After my parents, who had been trying to have children for 13 years, adopted me in 1956, my mom used to hold me in her arms while this song was playing on an 45, dance around the living room, and sing it to me until I was about 6, maybe 7, years old! And, yes, I was a mama's boy until the day she died almost 9 years ago at age 87. Thanks for sharing it!
I was 16 and Ivory Joe Hunter was a real heartthrob... every time I played this, I can still hear my parents..."Ginger, turn that mess down!" I would, for a minute, then turn it up again. I'm glad I was a '50s/60s kid. We had the most soulful music ever!
Met her in '64. We hung around in grade grade school thru' high school. In '71 when she was 15, and I was 17 we broke up. I left town, and we lost touch of each other. I got married twice. She had gotten married I was told. In 2013 we met up again, and found we were both single. Forty two years later we're together again. This song is for her.
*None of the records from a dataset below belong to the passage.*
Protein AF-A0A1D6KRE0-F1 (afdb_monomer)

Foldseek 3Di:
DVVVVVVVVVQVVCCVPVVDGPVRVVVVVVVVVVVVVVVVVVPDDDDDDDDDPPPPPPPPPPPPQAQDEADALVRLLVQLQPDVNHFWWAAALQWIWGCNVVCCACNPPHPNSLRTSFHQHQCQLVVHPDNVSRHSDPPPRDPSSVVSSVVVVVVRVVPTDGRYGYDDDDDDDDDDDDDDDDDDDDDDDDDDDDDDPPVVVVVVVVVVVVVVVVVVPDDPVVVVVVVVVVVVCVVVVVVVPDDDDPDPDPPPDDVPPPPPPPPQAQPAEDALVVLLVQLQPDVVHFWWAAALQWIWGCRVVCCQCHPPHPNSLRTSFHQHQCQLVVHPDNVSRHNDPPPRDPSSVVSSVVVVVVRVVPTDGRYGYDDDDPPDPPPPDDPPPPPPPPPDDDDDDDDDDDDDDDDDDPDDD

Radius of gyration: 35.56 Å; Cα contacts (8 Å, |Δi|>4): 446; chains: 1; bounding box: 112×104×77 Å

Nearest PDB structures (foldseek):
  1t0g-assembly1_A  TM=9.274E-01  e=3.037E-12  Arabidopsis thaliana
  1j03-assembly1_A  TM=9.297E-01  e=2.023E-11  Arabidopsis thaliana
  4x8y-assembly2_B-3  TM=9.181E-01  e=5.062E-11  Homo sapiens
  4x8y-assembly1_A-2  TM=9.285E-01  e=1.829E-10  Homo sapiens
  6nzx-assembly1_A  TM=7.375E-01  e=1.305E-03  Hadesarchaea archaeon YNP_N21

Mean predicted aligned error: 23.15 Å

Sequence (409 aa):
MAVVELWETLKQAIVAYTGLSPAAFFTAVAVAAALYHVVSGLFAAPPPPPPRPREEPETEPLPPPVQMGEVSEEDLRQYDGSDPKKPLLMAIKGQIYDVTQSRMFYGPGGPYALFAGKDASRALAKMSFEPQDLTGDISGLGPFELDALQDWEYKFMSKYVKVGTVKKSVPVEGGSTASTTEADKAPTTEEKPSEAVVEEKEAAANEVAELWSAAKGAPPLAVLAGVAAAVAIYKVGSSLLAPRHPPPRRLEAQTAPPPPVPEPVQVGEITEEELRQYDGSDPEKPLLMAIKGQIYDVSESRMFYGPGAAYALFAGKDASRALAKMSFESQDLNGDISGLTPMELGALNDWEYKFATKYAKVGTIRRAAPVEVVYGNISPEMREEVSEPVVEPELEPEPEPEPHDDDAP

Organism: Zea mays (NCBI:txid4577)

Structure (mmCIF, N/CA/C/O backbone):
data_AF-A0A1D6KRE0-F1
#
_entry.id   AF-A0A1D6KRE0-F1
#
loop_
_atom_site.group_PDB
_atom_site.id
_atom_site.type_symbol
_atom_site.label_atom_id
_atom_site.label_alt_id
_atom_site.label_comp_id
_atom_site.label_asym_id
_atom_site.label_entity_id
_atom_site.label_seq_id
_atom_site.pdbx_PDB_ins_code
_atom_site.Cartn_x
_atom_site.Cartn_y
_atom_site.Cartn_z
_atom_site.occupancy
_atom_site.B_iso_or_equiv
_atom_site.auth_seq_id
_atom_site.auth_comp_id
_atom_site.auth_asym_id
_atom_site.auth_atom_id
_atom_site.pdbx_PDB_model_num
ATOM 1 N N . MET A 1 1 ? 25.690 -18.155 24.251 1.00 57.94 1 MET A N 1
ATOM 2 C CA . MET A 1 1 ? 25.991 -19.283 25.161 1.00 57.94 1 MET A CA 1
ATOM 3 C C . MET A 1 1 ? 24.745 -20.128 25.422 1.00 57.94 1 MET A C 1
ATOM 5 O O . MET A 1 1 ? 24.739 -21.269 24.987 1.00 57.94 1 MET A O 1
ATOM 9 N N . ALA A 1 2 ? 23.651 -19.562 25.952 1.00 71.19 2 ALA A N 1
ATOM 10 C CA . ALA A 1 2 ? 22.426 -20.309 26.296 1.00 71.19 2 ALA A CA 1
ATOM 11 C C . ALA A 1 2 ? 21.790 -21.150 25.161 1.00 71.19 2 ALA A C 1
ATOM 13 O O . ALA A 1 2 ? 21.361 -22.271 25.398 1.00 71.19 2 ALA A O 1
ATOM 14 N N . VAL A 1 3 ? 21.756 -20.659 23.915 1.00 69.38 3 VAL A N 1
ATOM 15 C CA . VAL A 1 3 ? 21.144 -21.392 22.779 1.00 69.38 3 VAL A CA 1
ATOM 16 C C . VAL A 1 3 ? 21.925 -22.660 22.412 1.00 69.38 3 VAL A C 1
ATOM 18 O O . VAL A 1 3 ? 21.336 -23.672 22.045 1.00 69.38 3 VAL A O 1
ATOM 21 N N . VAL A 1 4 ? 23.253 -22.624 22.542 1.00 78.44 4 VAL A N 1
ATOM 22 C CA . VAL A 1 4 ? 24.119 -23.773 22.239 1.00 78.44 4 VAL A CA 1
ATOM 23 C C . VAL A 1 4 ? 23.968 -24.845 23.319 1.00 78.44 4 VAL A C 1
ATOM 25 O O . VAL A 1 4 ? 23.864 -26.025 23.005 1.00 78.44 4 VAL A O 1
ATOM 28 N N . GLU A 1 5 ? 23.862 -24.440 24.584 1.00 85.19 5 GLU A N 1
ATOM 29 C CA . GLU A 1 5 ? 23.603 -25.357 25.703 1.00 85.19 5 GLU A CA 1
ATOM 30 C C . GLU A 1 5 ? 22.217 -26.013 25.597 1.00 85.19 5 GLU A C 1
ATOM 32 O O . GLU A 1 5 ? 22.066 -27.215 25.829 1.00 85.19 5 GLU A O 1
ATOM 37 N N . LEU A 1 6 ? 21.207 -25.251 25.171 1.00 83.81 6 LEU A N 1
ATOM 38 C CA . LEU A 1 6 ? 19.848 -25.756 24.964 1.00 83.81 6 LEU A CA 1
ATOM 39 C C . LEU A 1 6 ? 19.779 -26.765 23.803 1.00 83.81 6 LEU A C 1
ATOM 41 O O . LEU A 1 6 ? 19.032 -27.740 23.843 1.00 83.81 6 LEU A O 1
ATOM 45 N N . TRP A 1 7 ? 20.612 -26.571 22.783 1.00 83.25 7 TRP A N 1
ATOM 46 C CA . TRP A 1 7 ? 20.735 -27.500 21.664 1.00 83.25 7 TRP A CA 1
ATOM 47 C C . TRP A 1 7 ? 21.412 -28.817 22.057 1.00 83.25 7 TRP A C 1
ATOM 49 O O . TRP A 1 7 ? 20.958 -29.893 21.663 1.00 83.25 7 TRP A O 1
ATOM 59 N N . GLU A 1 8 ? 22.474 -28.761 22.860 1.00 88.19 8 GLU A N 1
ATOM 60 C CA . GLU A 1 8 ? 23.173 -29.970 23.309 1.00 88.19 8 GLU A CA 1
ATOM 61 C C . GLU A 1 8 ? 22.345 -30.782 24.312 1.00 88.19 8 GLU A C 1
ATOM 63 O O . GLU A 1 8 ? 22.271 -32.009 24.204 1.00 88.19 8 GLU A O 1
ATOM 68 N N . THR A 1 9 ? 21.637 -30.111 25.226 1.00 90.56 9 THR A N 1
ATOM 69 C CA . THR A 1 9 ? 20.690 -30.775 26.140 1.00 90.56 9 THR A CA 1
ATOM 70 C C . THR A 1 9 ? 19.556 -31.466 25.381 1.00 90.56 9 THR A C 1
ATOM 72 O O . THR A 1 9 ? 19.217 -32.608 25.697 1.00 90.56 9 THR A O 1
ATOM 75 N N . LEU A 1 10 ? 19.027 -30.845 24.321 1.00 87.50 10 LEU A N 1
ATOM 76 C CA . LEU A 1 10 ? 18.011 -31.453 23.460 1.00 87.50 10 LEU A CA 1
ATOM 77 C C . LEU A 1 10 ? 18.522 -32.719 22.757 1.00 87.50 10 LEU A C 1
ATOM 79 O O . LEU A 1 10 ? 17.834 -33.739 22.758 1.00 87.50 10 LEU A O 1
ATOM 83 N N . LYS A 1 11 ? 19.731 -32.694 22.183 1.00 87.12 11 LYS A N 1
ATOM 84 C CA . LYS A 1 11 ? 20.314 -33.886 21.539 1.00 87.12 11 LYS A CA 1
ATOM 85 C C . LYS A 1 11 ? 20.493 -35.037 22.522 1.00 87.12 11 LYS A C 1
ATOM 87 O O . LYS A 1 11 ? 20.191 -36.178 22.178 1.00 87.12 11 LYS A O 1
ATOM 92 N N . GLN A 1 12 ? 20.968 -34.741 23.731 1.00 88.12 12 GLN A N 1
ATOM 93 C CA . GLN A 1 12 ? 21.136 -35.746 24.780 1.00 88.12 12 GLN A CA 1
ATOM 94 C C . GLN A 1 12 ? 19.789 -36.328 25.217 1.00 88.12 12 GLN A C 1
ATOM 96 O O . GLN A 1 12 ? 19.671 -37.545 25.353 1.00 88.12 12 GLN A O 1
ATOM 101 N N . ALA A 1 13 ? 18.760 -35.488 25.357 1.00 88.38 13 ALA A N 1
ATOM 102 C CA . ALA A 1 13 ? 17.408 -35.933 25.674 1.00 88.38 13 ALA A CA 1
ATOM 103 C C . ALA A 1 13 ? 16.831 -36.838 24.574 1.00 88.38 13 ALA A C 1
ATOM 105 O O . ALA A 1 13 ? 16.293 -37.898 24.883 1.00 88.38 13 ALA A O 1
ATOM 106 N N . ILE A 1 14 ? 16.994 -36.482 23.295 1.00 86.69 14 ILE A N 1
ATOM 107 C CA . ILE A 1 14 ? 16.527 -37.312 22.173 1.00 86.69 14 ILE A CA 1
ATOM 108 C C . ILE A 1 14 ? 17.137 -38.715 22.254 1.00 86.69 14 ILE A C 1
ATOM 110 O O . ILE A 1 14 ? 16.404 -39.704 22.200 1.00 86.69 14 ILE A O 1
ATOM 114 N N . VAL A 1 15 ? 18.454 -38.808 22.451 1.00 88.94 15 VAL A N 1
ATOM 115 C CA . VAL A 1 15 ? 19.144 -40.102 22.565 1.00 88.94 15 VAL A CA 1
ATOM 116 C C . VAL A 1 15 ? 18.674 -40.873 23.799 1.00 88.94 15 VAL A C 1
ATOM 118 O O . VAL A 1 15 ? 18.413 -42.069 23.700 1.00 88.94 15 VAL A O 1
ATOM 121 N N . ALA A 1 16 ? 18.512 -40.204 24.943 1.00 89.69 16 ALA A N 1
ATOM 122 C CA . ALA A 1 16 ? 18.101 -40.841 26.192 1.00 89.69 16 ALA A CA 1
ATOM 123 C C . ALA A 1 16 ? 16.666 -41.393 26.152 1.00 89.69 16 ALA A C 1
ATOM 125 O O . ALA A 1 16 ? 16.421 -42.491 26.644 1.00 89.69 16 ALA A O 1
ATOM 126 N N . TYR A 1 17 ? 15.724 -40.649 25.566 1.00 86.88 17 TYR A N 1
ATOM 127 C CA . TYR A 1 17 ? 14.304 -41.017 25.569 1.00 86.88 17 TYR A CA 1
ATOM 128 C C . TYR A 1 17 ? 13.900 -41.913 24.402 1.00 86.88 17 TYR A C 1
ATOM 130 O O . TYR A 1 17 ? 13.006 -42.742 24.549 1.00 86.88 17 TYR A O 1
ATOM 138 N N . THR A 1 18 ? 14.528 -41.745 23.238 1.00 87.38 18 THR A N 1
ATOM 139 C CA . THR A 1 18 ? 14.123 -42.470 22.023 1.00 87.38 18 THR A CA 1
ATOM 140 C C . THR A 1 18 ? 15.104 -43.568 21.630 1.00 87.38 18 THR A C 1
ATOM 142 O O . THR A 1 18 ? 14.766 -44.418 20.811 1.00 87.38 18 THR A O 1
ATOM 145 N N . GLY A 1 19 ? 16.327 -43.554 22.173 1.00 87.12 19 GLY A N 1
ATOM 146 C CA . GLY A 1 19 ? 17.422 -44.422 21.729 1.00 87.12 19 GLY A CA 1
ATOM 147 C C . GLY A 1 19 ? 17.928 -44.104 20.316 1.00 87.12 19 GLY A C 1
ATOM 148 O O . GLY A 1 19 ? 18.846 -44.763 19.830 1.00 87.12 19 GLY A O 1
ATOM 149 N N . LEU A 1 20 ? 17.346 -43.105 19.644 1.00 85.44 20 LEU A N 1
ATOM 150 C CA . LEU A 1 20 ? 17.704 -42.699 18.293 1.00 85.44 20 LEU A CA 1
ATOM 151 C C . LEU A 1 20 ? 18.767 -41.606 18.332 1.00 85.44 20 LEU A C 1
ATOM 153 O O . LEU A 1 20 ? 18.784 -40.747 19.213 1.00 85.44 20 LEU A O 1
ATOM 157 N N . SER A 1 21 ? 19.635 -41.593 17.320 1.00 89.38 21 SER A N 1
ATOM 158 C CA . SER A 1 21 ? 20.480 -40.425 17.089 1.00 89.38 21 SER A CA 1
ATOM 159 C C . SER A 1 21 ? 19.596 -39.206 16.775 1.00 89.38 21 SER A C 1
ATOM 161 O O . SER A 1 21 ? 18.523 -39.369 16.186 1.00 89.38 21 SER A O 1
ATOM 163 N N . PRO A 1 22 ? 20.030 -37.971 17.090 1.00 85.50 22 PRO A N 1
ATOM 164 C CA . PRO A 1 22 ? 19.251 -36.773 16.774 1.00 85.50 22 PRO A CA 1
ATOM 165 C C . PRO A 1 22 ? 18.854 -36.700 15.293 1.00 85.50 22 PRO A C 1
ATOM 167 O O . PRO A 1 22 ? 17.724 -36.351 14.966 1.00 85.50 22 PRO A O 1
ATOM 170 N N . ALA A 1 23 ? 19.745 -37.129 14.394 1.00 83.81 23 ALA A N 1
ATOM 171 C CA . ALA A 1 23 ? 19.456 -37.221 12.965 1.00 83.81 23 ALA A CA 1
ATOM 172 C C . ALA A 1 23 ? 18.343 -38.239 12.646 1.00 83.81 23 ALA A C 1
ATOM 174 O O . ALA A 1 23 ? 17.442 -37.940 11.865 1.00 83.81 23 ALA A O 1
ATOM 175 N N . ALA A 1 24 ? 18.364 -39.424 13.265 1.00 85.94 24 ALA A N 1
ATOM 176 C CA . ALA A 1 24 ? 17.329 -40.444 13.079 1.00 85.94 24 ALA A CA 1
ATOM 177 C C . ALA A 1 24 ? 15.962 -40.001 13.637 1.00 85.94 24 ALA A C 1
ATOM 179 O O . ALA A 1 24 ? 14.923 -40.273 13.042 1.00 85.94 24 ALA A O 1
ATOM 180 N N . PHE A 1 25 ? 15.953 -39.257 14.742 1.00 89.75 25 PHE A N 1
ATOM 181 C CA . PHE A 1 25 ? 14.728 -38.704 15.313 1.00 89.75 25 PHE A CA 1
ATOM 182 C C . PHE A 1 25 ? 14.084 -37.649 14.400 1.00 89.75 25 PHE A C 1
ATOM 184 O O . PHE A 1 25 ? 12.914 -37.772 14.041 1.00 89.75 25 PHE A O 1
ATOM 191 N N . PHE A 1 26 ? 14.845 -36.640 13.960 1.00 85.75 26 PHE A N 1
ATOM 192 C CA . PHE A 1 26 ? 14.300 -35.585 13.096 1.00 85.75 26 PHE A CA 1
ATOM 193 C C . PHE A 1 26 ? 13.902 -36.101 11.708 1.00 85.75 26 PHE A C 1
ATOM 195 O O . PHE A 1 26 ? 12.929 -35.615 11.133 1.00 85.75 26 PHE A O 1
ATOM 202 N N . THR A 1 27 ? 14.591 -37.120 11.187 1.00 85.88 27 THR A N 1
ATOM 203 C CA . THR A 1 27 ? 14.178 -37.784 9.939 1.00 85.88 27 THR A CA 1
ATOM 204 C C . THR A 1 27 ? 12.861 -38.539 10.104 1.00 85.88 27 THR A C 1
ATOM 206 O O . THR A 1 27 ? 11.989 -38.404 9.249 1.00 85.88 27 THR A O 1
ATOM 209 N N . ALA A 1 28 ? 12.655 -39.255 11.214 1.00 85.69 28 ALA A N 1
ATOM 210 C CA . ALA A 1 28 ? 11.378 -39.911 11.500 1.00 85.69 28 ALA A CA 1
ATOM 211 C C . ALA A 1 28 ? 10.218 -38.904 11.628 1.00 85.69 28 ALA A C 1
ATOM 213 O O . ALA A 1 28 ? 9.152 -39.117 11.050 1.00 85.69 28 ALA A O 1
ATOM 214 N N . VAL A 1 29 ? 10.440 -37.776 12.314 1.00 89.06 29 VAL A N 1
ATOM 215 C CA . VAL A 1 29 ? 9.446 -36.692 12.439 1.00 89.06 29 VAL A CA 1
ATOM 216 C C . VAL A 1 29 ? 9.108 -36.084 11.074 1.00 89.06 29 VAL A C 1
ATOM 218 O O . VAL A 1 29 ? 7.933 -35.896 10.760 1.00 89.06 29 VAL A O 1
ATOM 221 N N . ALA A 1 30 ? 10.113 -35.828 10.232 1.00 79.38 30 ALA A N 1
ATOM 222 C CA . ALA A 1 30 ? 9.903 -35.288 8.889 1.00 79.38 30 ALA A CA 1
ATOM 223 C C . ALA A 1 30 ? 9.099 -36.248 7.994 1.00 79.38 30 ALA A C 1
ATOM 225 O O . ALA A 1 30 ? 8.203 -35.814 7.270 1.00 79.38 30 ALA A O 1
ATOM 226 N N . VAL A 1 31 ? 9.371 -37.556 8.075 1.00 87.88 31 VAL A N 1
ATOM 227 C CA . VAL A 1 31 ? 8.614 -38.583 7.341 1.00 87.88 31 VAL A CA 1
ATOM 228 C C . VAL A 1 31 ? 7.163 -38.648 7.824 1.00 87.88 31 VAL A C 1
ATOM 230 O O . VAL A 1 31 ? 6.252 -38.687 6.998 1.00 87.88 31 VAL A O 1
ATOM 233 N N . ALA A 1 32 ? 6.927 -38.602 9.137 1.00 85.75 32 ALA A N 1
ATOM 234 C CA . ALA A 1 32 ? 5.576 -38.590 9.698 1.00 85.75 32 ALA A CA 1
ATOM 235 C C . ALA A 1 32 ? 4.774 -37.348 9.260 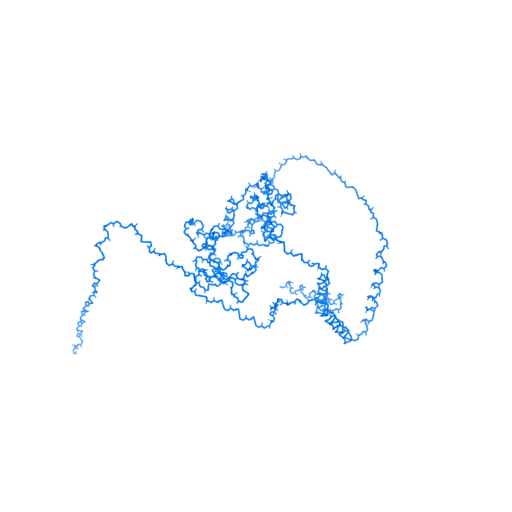1.00 85.75 32 ALA A C 1
ATOM 237 O O . ALA A 1 32 ? 3.617 -37.472 8.856 1.00 85.75 32 ALA A O 1
ATOM 238 N N . ALA A 1 33 ? 5.398 -36.165 9.264 1.00 80.38 33 ALA A N 1
ATOM 239 C CA . ALA A 1 33 ? 4.774 -34.930 8.785 1.00 80.38 33 ALA A CA 1
ATOM 240 C C . ALA A 1 33 ? 4.448 -34.989 7.282 1.00 80.38 33 ALA A C 1
ATOM 242 O O . ALA A 1 33 ? 3.356 -34.601 6.863 1.00 80.38 33 ALA A O 1
ATOM 243 N N . ALA A 1 34 ? 5.357 -35.529 6.464 1.00 79.88 34 ALA A N 1
ATOM 244 C CA . ALA A 1 34 ? 5.124 -35.707 5.032 1.00 79.88 34 ALA A CA 1
ATOM 245 C C . ALA A 1 34 ? 3.942 -36.652 4.757 1.00 79.88 34 ALA A C 1
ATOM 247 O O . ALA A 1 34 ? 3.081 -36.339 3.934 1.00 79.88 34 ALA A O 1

This is one of the greatest songs ever recorded... I loved it in 1950 and I'm 84 years old and I still love it... It transports me back to when I was young and handsome, and everybody wanted a piece of me... oh those were the days
Ivory Joe would be 100 today! Dick Clark gave him the gold record award to Ivory for this recording on Bandstand-back when it was good and in Philadelphia. No one could quite tickle the ivories the way he did. A 78 or 45 was not needed-one just KNEW! Wha ta great musician. And a great pioneer in the early days of R&B!